Before WOODBURY, Chief Judge, and HARTIGAN and ALDRICH, Circuit judges.
HARTIGAN, Circuit Judge.
This is a petition for review of the decision of the Tax Court of the United States determining a deficiency of $162,072.88 in the federal estate tax of John J. Round, Sr., deceased.
The petitioners are Boston Safe Deposit and Trust Company and John J. Round, Jr., co-executors of the Estate and under the will of John J. Round, deceased, late of Wakefield, Massachusetts (hereinafter called decedent).
The decedent died on April 4, 1958 at the age of eighty-six. In 1934 and 1935 the decedent established three 'spendthrift' trusts under which his five minor children were the principal beneficiaries. The first trust (hereinafter called the September trust) was established on September 14, 1934 by a trust agreement entered into between decedent and Old Colony Trust Company.

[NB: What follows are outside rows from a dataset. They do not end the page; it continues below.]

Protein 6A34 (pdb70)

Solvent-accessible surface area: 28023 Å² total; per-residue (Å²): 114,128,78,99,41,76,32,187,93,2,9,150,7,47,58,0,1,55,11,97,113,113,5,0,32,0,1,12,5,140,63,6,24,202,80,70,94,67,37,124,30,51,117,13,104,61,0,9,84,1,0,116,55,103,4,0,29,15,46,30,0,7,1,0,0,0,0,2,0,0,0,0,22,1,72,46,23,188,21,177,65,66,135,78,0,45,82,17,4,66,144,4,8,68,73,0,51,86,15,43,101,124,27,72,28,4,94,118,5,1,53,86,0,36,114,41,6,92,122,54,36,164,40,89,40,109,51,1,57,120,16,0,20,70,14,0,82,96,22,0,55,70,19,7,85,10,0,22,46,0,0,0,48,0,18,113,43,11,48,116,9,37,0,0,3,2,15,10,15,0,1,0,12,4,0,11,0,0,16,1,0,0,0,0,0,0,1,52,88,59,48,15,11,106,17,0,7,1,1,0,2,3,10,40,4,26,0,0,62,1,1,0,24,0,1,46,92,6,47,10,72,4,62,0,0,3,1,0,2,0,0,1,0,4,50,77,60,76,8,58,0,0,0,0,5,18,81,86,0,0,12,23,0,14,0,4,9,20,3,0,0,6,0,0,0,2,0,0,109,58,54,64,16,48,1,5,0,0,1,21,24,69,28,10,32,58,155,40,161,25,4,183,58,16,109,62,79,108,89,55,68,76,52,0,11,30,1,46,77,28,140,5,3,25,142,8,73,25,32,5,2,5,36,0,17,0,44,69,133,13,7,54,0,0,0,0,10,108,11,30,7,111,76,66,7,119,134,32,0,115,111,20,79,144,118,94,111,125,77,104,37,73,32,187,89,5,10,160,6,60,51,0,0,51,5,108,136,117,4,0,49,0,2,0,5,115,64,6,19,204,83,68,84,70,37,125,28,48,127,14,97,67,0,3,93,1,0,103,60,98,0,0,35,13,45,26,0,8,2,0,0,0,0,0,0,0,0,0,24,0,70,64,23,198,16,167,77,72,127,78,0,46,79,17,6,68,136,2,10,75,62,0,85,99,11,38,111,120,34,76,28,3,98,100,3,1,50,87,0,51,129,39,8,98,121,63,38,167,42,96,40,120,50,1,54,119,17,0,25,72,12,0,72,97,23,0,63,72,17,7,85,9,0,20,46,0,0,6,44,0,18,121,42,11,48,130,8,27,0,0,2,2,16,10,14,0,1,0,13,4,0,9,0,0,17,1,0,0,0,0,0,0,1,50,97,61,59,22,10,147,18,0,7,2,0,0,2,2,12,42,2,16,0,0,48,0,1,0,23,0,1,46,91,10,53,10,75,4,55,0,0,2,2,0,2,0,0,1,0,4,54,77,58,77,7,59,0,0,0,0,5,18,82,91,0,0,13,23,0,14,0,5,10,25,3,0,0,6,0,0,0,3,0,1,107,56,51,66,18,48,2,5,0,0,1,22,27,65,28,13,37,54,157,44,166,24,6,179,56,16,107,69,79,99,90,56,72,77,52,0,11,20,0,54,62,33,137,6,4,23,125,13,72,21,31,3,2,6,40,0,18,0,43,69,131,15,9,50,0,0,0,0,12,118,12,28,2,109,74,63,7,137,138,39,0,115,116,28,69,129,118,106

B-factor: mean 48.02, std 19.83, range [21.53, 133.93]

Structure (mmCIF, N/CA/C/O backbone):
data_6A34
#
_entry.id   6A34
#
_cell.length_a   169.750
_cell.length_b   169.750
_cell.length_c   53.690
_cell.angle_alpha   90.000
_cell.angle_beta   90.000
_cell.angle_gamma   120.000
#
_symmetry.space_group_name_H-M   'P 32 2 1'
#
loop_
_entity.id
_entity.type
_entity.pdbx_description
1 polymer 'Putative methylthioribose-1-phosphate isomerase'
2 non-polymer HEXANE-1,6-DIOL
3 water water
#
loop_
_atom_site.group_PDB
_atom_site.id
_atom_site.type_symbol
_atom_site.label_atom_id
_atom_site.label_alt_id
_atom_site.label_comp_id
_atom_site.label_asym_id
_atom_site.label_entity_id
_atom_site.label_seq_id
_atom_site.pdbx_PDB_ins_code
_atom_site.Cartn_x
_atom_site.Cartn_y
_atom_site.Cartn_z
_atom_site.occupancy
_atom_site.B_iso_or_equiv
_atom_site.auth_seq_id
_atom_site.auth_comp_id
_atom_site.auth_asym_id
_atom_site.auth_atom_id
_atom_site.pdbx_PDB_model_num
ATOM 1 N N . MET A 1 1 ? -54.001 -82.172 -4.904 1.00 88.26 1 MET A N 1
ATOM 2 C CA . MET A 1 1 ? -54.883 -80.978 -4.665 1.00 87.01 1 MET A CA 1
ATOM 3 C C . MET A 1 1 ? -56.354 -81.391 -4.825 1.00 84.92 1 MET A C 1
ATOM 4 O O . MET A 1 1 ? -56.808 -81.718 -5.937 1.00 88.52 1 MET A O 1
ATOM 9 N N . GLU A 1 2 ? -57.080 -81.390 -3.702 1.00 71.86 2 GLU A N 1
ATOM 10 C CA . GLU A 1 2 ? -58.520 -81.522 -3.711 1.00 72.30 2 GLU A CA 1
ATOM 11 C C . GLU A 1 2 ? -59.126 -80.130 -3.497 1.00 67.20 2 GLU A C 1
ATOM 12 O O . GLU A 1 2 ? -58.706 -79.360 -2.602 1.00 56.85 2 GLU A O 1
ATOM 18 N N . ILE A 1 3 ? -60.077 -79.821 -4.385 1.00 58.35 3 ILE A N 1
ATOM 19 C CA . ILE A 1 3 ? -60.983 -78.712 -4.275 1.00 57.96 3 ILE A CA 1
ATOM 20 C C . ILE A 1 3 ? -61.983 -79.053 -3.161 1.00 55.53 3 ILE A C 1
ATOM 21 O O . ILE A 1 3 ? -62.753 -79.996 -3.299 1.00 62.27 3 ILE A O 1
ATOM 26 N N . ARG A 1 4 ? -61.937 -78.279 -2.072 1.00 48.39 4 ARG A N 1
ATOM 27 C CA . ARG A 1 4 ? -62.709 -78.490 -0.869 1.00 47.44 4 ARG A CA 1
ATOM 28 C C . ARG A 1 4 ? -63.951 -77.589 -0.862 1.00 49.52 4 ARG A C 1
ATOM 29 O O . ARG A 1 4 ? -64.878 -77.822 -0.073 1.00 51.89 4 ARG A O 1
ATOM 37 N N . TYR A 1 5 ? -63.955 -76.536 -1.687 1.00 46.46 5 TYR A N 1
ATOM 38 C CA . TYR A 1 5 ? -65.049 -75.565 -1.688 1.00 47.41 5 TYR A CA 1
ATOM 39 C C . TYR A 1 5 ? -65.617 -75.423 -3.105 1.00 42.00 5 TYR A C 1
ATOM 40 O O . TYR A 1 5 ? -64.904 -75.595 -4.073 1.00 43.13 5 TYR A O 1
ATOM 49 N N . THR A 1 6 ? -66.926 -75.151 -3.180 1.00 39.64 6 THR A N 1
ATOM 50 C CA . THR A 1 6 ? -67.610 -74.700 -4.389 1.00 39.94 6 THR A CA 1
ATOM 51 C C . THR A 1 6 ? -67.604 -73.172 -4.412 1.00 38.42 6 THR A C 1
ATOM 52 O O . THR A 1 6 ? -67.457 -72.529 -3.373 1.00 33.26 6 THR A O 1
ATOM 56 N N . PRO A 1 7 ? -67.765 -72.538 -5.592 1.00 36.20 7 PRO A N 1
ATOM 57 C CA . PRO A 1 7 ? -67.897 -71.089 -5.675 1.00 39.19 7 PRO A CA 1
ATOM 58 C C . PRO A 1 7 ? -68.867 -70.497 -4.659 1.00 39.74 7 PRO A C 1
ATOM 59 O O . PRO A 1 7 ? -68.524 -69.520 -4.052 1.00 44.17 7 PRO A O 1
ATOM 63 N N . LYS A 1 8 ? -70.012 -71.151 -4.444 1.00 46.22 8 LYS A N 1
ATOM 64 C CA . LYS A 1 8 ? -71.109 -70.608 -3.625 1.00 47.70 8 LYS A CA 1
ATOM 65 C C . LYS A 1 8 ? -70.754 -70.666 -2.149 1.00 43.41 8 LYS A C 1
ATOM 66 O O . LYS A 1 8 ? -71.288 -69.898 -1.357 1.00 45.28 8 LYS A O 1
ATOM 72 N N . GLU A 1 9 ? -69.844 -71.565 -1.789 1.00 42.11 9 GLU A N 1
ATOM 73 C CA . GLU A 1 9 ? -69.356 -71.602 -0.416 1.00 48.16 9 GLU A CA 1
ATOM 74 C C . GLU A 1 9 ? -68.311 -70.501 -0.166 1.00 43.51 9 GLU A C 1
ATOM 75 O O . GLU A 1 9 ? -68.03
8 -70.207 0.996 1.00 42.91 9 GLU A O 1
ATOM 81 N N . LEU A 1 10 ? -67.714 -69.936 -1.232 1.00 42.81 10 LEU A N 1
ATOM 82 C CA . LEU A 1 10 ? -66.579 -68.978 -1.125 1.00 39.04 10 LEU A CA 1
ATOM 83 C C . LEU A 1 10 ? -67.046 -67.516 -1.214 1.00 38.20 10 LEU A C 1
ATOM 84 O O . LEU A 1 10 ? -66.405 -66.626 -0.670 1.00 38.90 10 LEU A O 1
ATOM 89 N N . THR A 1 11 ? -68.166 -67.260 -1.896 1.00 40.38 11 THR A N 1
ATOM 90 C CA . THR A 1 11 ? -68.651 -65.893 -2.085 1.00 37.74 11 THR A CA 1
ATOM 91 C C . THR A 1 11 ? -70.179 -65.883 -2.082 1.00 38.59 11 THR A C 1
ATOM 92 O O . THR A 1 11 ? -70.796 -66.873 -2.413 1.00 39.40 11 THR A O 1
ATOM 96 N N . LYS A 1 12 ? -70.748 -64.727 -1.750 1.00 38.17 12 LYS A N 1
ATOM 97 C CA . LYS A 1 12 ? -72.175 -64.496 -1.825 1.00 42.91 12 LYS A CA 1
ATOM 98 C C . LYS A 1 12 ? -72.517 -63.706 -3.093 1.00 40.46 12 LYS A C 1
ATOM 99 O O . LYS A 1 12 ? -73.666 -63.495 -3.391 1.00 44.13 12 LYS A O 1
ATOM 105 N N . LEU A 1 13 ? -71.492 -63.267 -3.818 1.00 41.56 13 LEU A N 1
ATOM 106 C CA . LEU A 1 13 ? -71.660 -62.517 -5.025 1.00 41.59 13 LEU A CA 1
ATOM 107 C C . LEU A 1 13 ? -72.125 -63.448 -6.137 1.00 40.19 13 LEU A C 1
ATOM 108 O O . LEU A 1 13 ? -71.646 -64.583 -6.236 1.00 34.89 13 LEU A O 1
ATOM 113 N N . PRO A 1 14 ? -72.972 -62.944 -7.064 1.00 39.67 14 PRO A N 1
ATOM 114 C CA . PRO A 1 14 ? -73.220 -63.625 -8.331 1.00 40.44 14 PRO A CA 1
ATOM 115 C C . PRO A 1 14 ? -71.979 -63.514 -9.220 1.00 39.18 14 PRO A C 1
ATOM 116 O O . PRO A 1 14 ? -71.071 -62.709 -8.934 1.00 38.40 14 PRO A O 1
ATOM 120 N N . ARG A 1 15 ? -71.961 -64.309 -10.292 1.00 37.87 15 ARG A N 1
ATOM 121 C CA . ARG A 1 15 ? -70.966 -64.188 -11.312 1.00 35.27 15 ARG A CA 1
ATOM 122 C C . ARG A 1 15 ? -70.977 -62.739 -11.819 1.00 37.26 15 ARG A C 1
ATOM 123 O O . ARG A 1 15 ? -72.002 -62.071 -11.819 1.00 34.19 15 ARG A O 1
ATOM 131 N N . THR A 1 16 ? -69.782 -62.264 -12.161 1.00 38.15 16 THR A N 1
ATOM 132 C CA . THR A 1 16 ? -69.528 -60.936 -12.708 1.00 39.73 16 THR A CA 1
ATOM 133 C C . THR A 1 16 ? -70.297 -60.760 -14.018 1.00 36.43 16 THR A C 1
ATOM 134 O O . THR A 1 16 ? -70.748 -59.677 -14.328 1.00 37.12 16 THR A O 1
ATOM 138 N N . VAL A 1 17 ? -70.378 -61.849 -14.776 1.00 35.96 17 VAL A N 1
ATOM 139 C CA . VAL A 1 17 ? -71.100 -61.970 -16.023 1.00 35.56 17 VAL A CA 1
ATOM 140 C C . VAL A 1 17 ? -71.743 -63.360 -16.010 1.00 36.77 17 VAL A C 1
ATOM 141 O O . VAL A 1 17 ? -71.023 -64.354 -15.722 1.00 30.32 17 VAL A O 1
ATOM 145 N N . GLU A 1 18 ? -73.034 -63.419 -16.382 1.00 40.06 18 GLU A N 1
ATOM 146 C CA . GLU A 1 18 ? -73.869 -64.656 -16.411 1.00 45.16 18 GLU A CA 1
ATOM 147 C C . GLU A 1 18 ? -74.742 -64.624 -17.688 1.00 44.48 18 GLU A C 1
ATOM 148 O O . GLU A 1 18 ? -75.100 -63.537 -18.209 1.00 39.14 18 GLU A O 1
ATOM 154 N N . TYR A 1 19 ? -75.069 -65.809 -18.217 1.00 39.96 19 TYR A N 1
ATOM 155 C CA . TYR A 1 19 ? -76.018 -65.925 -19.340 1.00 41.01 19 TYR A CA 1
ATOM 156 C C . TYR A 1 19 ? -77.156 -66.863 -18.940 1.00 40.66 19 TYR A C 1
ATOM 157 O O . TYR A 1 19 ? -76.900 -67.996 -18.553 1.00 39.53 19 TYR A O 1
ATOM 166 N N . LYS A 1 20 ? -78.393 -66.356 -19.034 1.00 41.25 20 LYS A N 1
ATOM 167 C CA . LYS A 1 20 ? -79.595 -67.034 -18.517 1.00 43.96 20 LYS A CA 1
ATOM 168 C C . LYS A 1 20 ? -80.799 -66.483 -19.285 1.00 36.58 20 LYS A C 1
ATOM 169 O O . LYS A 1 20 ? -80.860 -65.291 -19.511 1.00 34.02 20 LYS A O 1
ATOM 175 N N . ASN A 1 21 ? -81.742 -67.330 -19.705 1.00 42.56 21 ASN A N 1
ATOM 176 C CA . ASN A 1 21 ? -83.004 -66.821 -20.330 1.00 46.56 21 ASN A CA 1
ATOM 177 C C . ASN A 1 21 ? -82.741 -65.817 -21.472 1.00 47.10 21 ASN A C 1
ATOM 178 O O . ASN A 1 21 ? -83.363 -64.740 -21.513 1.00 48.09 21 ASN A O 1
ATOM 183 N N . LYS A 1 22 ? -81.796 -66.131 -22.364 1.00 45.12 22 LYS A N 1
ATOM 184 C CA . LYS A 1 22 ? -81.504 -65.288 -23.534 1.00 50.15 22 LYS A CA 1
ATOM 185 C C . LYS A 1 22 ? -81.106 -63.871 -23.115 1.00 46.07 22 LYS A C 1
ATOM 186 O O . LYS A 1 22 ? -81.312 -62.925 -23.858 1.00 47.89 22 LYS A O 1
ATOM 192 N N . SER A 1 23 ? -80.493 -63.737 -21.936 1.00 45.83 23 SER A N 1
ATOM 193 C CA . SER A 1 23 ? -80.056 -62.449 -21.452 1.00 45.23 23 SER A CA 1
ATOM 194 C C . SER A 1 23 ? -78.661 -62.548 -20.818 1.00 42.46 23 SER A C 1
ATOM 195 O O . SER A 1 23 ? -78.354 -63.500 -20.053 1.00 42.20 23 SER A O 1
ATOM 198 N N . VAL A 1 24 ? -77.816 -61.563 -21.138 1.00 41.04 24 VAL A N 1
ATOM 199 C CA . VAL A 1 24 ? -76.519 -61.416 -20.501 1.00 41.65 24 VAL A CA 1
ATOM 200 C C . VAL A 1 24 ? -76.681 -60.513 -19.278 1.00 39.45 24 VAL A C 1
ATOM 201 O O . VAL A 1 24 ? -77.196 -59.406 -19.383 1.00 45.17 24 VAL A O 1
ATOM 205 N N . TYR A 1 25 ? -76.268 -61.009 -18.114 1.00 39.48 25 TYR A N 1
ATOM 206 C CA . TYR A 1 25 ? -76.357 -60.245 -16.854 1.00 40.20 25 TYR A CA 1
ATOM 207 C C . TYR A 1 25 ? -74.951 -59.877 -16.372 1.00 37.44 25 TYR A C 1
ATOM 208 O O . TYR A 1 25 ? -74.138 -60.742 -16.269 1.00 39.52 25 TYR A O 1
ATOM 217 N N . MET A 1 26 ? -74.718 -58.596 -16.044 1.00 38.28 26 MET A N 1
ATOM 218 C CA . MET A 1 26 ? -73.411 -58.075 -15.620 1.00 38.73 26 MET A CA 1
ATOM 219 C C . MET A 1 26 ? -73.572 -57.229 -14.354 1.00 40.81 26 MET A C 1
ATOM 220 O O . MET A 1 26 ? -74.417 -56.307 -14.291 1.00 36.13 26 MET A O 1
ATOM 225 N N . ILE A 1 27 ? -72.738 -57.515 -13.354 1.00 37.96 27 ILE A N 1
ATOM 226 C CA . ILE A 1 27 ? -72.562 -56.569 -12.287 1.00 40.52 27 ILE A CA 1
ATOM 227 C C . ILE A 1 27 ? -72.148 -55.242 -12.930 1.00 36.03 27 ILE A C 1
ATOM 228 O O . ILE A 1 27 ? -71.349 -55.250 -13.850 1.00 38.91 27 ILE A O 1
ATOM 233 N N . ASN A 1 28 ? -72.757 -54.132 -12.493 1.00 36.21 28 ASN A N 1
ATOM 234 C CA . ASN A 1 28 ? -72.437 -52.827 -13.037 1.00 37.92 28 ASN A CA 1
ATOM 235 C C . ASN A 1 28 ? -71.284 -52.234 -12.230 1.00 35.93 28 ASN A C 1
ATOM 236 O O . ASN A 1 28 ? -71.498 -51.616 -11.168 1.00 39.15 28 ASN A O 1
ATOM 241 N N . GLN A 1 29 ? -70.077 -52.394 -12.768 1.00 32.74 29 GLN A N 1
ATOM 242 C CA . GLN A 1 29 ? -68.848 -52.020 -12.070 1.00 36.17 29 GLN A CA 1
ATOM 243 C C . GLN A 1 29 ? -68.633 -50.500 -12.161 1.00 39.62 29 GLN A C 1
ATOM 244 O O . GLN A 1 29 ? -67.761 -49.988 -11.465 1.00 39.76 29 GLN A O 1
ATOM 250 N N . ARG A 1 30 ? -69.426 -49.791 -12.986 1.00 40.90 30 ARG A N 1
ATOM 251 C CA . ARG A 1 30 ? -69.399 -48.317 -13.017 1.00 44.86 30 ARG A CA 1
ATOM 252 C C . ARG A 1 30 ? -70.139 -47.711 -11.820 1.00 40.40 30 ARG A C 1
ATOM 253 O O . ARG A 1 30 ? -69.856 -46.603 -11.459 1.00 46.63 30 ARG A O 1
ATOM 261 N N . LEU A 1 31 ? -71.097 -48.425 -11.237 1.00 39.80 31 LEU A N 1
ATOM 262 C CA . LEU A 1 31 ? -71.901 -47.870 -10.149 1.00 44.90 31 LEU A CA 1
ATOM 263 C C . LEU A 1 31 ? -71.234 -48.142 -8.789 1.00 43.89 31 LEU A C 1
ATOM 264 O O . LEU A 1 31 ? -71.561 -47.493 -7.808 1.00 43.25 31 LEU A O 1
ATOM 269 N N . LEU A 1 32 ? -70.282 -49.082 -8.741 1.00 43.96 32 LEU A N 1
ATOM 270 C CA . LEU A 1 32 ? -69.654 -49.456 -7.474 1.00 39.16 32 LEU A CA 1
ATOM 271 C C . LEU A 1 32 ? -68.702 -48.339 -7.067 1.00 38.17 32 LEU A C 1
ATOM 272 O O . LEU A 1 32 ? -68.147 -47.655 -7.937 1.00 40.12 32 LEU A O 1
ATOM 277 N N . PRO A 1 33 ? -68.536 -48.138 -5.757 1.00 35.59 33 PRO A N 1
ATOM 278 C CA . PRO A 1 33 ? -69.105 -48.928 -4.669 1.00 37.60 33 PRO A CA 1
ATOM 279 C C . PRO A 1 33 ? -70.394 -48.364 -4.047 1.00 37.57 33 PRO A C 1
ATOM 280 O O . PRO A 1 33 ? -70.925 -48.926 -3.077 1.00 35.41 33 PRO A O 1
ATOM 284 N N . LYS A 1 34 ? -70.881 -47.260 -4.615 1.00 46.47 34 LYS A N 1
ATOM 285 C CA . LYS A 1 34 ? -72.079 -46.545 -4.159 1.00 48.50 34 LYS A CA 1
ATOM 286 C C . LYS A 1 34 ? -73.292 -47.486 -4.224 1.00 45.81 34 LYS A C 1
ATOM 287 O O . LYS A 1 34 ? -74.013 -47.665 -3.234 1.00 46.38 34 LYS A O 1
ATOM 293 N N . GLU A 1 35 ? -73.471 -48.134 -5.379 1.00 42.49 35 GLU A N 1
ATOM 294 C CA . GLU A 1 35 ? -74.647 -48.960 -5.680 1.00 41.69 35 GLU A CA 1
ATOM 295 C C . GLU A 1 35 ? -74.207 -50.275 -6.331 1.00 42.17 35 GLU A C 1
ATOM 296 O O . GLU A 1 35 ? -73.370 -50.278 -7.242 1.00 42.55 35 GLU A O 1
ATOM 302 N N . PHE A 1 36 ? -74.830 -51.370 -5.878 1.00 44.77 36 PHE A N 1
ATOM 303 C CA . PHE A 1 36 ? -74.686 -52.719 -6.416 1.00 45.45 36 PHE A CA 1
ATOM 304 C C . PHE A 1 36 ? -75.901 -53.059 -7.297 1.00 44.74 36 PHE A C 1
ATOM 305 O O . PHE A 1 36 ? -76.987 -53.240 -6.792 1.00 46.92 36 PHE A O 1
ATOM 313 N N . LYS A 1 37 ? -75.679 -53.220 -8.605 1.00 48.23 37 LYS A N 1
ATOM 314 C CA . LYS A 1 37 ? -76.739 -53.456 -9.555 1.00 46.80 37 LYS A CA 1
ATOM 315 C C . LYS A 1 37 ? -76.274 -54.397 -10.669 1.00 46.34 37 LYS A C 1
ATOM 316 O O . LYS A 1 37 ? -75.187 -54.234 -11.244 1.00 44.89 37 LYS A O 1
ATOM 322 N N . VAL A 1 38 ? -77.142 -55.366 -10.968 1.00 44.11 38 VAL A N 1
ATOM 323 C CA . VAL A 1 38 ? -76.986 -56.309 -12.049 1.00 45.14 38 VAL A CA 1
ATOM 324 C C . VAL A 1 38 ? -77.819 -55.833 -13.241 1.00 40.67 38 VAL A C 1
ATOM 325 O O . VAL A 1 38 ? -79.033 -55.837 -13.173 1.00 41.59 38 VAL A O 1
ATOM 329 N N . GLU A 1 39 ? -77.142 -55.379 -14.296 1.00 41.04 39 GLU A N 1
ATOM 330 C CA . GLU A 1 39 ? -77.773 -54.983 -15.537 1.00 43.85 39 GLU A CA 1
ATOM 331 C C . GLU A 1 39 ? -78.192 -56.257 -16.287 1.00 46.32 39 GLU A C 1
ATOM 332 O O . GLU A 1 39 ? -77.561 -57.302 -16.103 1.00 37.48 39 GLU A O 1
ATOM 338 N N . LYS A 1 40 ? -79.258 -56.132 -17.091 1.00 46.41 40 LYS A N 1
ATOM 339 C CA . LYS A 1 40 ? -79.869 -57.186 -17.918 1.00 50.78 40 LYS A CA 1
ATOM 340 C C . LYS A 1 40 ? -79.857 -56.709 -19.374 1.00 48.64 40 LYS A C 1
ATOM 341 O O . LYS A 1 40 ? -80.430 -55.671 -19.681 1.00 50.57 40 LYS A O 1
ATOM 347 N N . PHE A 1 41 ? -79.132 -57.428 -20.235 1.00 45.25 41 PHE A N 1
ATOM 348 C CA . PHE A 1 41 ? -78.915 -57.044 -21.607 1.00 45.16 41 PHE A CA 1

The second trust (hereinafter called the August trust) was established by a trust agreement entered into bwtween decedent and State Street Trust Company of Boston on August 21, 1935. On December 31, 1935, the third trust (hereinafter called the December trust) was established by a trust agreement entered into between decedent and State Street Trust Company.
The August trust provided for the children to receive all of the income from their respective shares 'so long as they shall live.' It also allowed the trustees to advance or pay over portions of the principal held for the income beneficiary 'if at any time in their sole discretion they shall deem such a distribution desirable.' The September and December trusts gave the trustees the power to invade and advance principal 'in case of emergency, from time to time and upon such conditions as in their sole discretion they shall determine to be for the best interests of said children.' The September and August trust instruments gave the trustees the express power to withhold and accumulate income otherwise payable to the children in quarterly installments during the terms of the trusts.1
The August and December trusts allowed for the resignation of 'any trustee hereunder * * * by giving a notice in writing mailed to the last known address of all of the persons immediately interested therein, stating the fact of such resignation. * * *' All of the trusts provided that upon the decease, resignation or incapacity of decedent, the corporate trustee should act as the sole trustee of the particular trust.
In the latter part of 1955 or the early part of 1956 the decedent was unable to handle the details of his affairs. On April 6, 1956, he gave his son, John J. Round, Jr., a general power of attorney, and thereafter the son handled most of the decedent's affairs.
In October, 1956, the decedent's securities were placed in a non-supervised custodian account with Boston Safe Deposit and Trust Company. Under this type of account the bank had custody of the securities, did the bookkeeping, collected income and disbursed income. It had no other duties.
After the establishment of the custodian account, the decedent continued to have difficulty, and in 1957 he discussed with his son the appointment of a conservator. As a result of this conversation, the son communicated with George M. Poland, an attorney who was a lifelong friend of decedent. Poland had several talks with the decedent at his home during which decedent told Poland that he could not keep track of his affairs.
Poland explained to decedent what the appointment of a conservator would accomplish and discussed the manner of securing such an appointment. It was decided that it would be best for decedent himself to petition. The ground for the application for the conservatorship was discussed and Poland and decedent agreed that it would be on the ground that decedent was incapacitated by age. Poland prepared the petition and performed the necessary legal work in court to secure the appointment. The petition, signed by the decedent, was filed in the Middlesex Probate Court on October 25, 1957.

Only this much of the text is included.